10. Procedures for the Revision of the Contract
10.1 The Service Agreement contains everything that has been agreed upon between the Contractual Parties and shall replace and supersede all previous verbal and written agreements, offers, negotiations and presentations relating to the Services and Supplementary Services.
10.2 The Broker has the right to amend the Services, Supplementary Services, prices and invoicing practices defined in this Contract. The Broker shall notify the Client of any changes in writing at least one (1) month before the changes come into effect.
10.3 If the Client does not accept the changes, the Client shall notify the Broker about this in writing within one (1) month of receiving the notification of changes, after which the Contractual Parties shall immediately start negotiations on the matter. If no agreement is reached during these negotiations, each Contractual Party may cancel the Contract to end within three (3) months, during which time the Contract shall continue under the same conditions.
11. Validity of the Contract
11.1 The Contract shall come into effect on the date agreed upon in the Service Agreement. If no effective date has been agreed upon, the Contract shall come into effect when it has been signed by both Contractual Parties.
11.2 The non-fixed term Contract can be cancelled in writing at the earliest one (1) year from the effective date of the Contract, with a period of notice of three (3) months.
11.3 After the Contract has been cancelled, the Broker’s responsibility to deliver Services and Supplementary Services, including the handling of claims, shall end at the latest at the end of the period of notice unless agreed otherwise between the Contracting Parties.
11.4 If the Client is a housing association/real estate corporation/other society (“Company”), on behalf of which the Contract is signed by a building management or real estate management company or another authorised agent, the termination of the building management or real estate management agreement or the expiry of another power of agency shall not affect the validity of this Contract.
11.5 In addition, each Contractual Party may terminate the Contract with immediate effect in the following cases:
11.5.1 If the other Contractual Party breaches the Contract in a significant way. If the breach of contract is remediable, the Contract can only be terminated, however, if the offending Contractual Party fails to remedy the breach of contract within 30 days of receiving a written demand for remedying the breach of contract from the other Contractual Party.
11.5.2 If the other Contractual Party is declared bankrupt or goes into administration, is placed in liquidation or restructuring of debts, or goes out of business.
12. Legal Duty of Disclosure to the Client
12.1 The Broker shall not own directly or indirectly more than a 10 per cent share of any insurer’s number of votes or capital, and no insurer or its parent company shall own directly or indirectly more than a 10 per cent share of the Broker’s number of votes or capital.
12.2 The name of the Broker’s parent company, the holder of the license on the basis of which the Broker operates, has been entered in the Register of Insurance Intermediaries maintained by the Finnish Financial Supervisory Authority.
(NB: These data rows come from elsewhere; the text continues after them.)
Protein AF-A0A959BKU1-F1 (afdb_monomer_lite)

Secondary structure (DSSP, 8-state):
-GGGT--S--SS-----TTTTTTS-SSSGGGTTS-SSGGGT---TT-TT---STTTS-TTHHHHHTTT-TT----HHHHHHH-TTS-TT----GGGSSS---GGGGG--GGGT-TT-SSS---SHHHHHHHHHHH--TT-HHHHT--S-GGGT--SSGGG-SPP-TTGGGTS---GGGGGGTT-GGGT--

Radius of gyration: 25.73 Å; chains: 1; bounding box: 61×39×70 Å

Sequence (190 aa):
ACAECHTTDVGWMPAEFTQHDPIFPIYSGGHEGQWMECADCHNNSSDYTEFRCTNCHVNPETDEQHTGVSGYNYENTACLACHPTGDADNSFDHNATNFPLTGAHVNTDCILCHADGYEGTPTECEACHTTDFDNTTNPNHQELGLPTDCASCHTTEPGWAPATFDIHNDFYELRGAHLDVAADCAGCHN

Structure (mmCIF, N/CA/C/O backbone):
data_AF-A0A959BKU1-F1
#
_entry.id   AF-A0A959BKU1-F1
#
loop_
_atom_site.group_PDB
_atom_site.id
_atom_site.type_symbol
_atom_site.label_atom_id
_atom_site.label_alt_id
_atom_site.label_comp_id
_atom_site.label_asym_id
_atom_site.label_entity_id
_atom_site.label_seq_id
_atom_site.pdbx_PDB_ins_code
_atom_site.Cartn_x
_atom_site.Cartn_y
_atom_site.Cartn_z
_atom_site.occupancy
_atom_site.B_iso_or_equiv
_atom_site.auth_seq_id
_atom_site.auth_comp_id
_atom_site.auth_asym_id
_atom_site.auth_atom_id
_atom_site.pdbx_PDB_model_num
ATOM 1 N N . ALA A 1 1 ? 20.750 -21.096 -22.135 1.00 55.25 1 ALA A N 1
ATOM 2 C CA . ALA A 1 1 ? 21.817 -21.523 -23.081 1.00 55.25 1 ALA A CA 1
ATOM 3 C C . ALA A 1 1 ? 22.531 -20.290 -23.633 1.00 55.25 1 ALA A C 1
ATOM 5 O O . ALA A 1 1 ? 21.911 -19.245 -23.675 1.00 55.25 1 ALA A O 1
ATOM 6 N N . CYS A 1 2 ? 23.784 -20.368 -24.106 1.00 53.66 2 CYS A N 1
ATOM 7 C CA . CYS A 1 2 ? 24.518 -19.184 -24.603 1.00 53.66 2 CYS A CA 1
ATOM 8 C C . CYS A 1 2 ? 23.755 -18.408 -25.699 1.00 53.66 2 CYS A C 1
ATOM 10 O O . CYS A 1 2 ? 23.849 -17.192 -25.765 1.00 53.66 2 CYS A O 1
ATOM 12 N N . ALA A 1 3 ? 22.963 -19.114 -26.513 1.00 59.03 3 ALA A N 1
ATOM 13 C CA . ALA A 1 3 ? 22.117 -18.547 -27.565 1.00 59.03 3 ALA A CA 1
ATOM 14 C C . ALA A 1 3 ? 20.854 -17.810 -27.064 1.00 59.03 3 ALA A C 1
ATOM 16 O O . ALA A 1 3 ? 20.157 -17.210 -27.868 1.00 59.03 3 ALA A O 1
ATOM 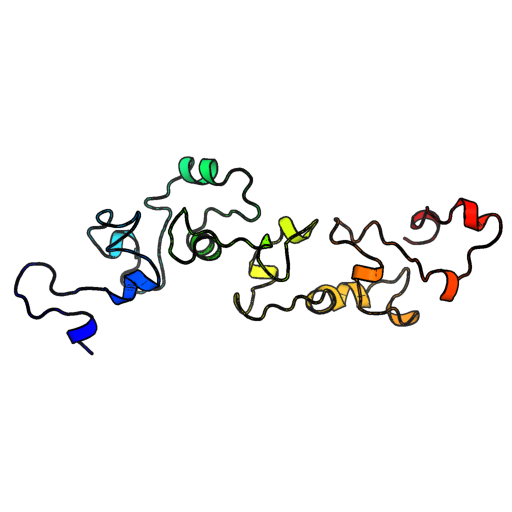17 N N . GLU A 1 4 ? 20.536 -17.860 -25.766 1.00 56.91 4 GLU A N 1
ATOM 18 C CA . GLU A 1 4 ? 19.440 -17.069 -25.176 1.00 56.91 4 GLU A CA 1
ATOM 19 C C . GLU A 1 4 ? 19.831 -15.606 -24.967 1.00 56.91 4 GLU A C 1
ATOM 21 O O . GLU A 1 4 ? 18.950 -14.755 -24.933 1.00 56.91 4 GLU A O 1
ATOM 26 N N . CYS A 1 5 ? 21.134 -15.328 -24.857 1.00 56.12 5 CYS A N 1
ATOM 27 C CA . CYS A 1 5 ? 21.664 -13.979 -24.685 1.00 56.12 5 CYS A CA 1
ATOM 28 C C . CYS A 1 5 ? 22.654 -13.596 -25.781 1.00 56.12 5 CYS A C 1
ATOM 30 O O . CYS A 1 5 ? 23.120 -12.473 -25.747 1.00 56.12 5 CYS A O 1
ATOM 32 N N . HIS A 1 6 ? 23.026 -14.484 -26.713 1.00 58.19 6 HIS A N 1
ATOM 33 C CA . HIS A 1 6 ? 23.975 -14.168 -27.782 1.00 58.19 6 HIS A CA 1
ATOM 34 C C . HIS A 1 6 ? 23.450 -14.506 -29.178 1.00 58.19 6 HIS A C 1
ATOM 36 O O . HIS A 1 6 ? 23.079 -15.648 -29.456 1.00 58.19 6 HIS A O 1
ATOM 42 N N . THR A 1 7 ? 23.501 -13.519 -30.072 1.00 61.75 7 THR A N 1
ATOM 43 C CA . THR A 1 7 ? 23.240 -13.661 -31.511 1.00 61.75 7 THR A CA 1
ATOM 44 C C . THR A 1 7 ? 24.523 -14.076 -32.245 1.00 61.75 7 THR A C 1
ATOM 46 O O . THR A 1 7 ? 25.639 -13.769 -31.826 1.00 61.75 7 THR A O 1
ATOM 49 N N . THR A 1 8 ? 24.378 -14.828 -33.342 1.00 59.72 8 THR A N 1
ATOM 50 C CA . THR A 1 8 ? 25.498 -15.261 -34.198 1.00 59.72 8 THR A CA 1
ATOM 51 C C . THR A 1 8 ? 25.889 -14.230 -35.260 1.00 59.72 8 THR A C 1
ATOM 53 O O . THR A 1 8 ? 26.748 -14.523 -36.092 1.00 59.72 8 THR A O 1
ATOM 56 N N . ASP A 1 9 ? 25.242 -13.064 -35.282 1.00 61.12 9 ASP A N 1
ATOM 57 C CA . ASP A 1 9 ? 25.490 -12.024 -36.276 1.00 61.12 9 ASP A CA 1
ATOM 58 C C . ASP A 1 9 ? 26.678 -11.138 -35.869 1.00 61.12 9 ASP A C 1
ATOM 60 O O . ASP A 1 9 ? 26.796 -10.685 -34.731 1.00 61.12 9 ASP A O 1
ATOM 64 N N . VAL A 1 10 ? 27.603 -10.922 -36.802 1.00 54.47 10 VAL A N 1
ATOM 65 C CA . VAL A 1 10 ? 28.880 -10.231 -36.567 1.00 54.47 10 VAL A CA 1
ATOM 66 C C . VAL A 1 10 ? 28.751 -8.750 -36.920 1.00 54.47 10 VAL A C 1
ATOM 68 O O . VAL A 1 10 ? 29.350 -8.249 -37.869 1.00 54.47 10 VAL A O 1
ATOM 71 N N . GLY A 1 11 ? 27.953 -8.048 -36.123 1.00 52.41 11 GLY A N 1
ATOM 72 C CA . GLY A 1 11 ? 27.846 -6.592 -36.060 1.00 52.41 11 GLY A CA 1
ATOM 73 C C . GLY A 1 11 ? 27.780 -6.181 -34.591 1.00 52.41 11 GLY A C 1
ATOM 74 O O . GLY A 1 11 ? 27.391 -6.974 -33.745 1.00 52.41 11 GLY A O 1
ATOM 75 N N . TRP A 1 12 ? 28.268 -4.995 -34.256 1.00 52.56 12 TRP A N 1
ATOM 76 C CA . TRP A 1 12 ? 28.477 -4.543 -32.877 1.00 52.56 12 TRP A CA 1
ATOM 77 C C . TRP A 1 12 ? 27.237 -4.757 -31.972 1.00 52.56 12 TRP A C 1
ATOM 79 O O . TRP A 1 12 ? 26.143 -4.349 -32.345 1.00 52.56 12 TRP A O 1
ATOM 89 N N . MET A 1 13 ? 27.475 -5.363 -30.795 1.00 59.09 13 MET A N 1
ATOM 90 C CA . MET A 1 13 ? 26.548 -5.919 -29.781 1.00 59.09 13 MET A CA 1
ATOM 91 C C . MET A 1 13 ? 25.928 -7.294 -30.106 1.00 59.09 13 MET A C 1
ATOM 93 O O . MET A 1 13 ? 24.793 -7.385 -30.557 1.00 59.09 13 MET A O 1
ATOM 97 N N . PRO A 1 14 ? 26.630 -8.407 -29.812 1.00 61.59 14 PRO A N 1
ATOM 98 C CA . PRO A 1 14 ? 26.157 -9.743 -30.143 1.00 61.59 14 PRO A CA 1
ATOM 99 C C . PRO A 1 14 ? 25.236 -10.316 -29.056 1.00 61.59 14 PRO A C 1
ATOM 101 O O . PRO A 1 14 ? 25.196 -11.533 -28.913 1.00 61.59 14 PRO A O 1
ATOM 104 N N . ALA A 1 15 ? 24.566 -9.492 -28.243 1.00 63.50 15 ALA A N 1
ATOM 105 C CA . ALA A 1 15 ? 23.747 -9.961 -27.131 1.00 63.50 15 ALA A CA 1
ATOM 106 C C . ALA A 1 15 ? 22.405 -9.232 -27.041 1.00 63.50 15 ALA A C 1
ATOM 108 O O . ALA A 1 15 ? 22.370 -8.031 -26.800 1.00 63.50 15 ALA A O 1
ATOM 109 N N . GLU A 1 16 ? 21.320 -9.980 -27.234 1.00 73.75 16 GLU A N 1
ATOM 110 C CA . GLU A 1 16 ? 19.943 -9.494 -27.133 1.00 73.75 16 GLU A CA 1
ATOM 111 C C . GLU A 1 16 ? 19.347 -9.981 -25.814 1.00 73.75 16 GLU A C 1
ATOM 113 O O . GLU A 1 16 ? 19.342 -11.183 -25.539 1.00 73.75 16 GLU A O 1
ATOM 118 N N . PHE A 1 17 ? 18.814 -9.068 -25.007 1.00 78.25 17 PHE A N 1
ATOM 119 C CA . PHE A 1 17 ? 18.278 -9.377 -23.679 1.00 78.25 17 PHE A CA 1
ATOM 120 C C . PHE A 1 17 ? 16.752 -9.356 -23.684 1.00 78.25 17 PHE A C 1
ATOM 122 O O . PHE A 1 17 ? 16.116 -8.739 -22.841 1.00 78.25 17 PHE A O 1
ATOM 129 N N . THR A 1 18 ? 16.140 -10.054 -24.640 1.00 81.25 18 THR A N 1
ATOM 130 C CA . THR A 1 18 ? 14.670 -10.093 -24.802 1.00 81.25 18 THR A CA 1
ATOM 131 C C . THR A 1 18 ? 13.924 -10.637 -23.580 1.00 81.25 18 THR A C 1
ATOM 133 O O . THR A 1 18 ? 12.739 -10.372 -23.415 1.00 81.25 18 THR A O 1
ATOM 136 N N . GLN A 1 19 ? 14.610 -11.374 -22.701 1.00 81.81 19 GLN A N 1
ATOM 137 C CA . GLN A 1 19 ? 14.062 -11.829 -21.419 1.00 81.81 19 GLN A CA 1
ATOM 138 C C . GLN A 1 19 ? 13.910 -10.700 -20.387 1.00 81.81 19 GLN A C 1
ATOM 140 O O . GLN A 1 19 ? 13.240 -10.901 -19.379 1.00 81.81 19 GLN A O 1
ATOM 145 N N . HIS A 1 20 ? 14.518 -9.536 -20.626 1.00 86.31 20 HIS A N 1
ATOM 146 C CA . HIS A 1 20 ? 14.393 -8.363 -19.771 1.00 86.31 20 HIS A CA 1
ATOM 147 C C . HIS A 1 20 ? 13.021 -7.701 -19.949 1.00 86.31 20 HIS A C 1
ATOM 149 O O . HIS A 1 20 ? 12.371 -7.387 -18.959 1.00 86.31 20 HIS A O 1
ATOM 155 N N . ASP A 1 21 ? 12.528 -7.593 -21.188 1.00 86.94 21 ASP A N 1
ATOM 156 C CA . ASP A 1 21 ? 11.293 -6.868 -21.522 1.00 86.94 21 ASP A CA 1
ATOM 157 C C . ASP A 1 21 ? 10.025 -7.312 -20.766 1.00 86.94 21 ASP A C 1
ATOM 159 O O . ASP A 1 21 ? 9.256 -6.442 -20.358 1.00 86.94 21 ASP A O 1
ATOM 163 N N . PRO A 1 22 ? 9.781 -8.617 -20.517 1.00 84.75 22 PRO A N 1
ATOM 164 C CA . PRO A 1 22 ? 8.644 -9.058 -19.708 1.00 84.75 22 PRO A CA 1
ATOM 165 C C . PRO A 1 22 ? 8.660 -8.570 -18.252 1.00 84.75 22 PRO A C 1
ATOM 167 O O . PRO A 1 22 ? 7.611 -8.563 -17.615 1.00 84.75 22 PRO A O 1
ATOM 170 N N . ILE A 1 23 ? 9.835 -8.225 -17.717 1.00 84.88 23 ILE A N 1
ATOM 171 C CA . ILE A 1 23 ? 10.030 -7.795 -16.324 1.00 84.88 23 ILE A CA 1
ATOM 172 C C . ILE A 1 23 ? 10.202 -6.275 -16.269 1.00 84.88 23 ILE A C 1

The registration entry can be checked on the Finnish Financial Supervisory Authority’s website at www.finanssivalvonta.fi.
12.3 The name of the Broker has been entered in the Register of Branches/Agents/Distributors of Foreign Parties with Establishment in Iceland, maintained by the Icelandic Financial Supervisory Authority. The registration entry can be checked on the Icelandic Financial Supervisory Authority’s website at www.fme.is.
12.4 The Client is aware that the Client can report any procedures that are contrary to the legislation applied to insurance brokers or contrary to good brokerage practice to the Finnish Financial Supervisory Authority or the Icelandic Financial Supervisory Authority for control action.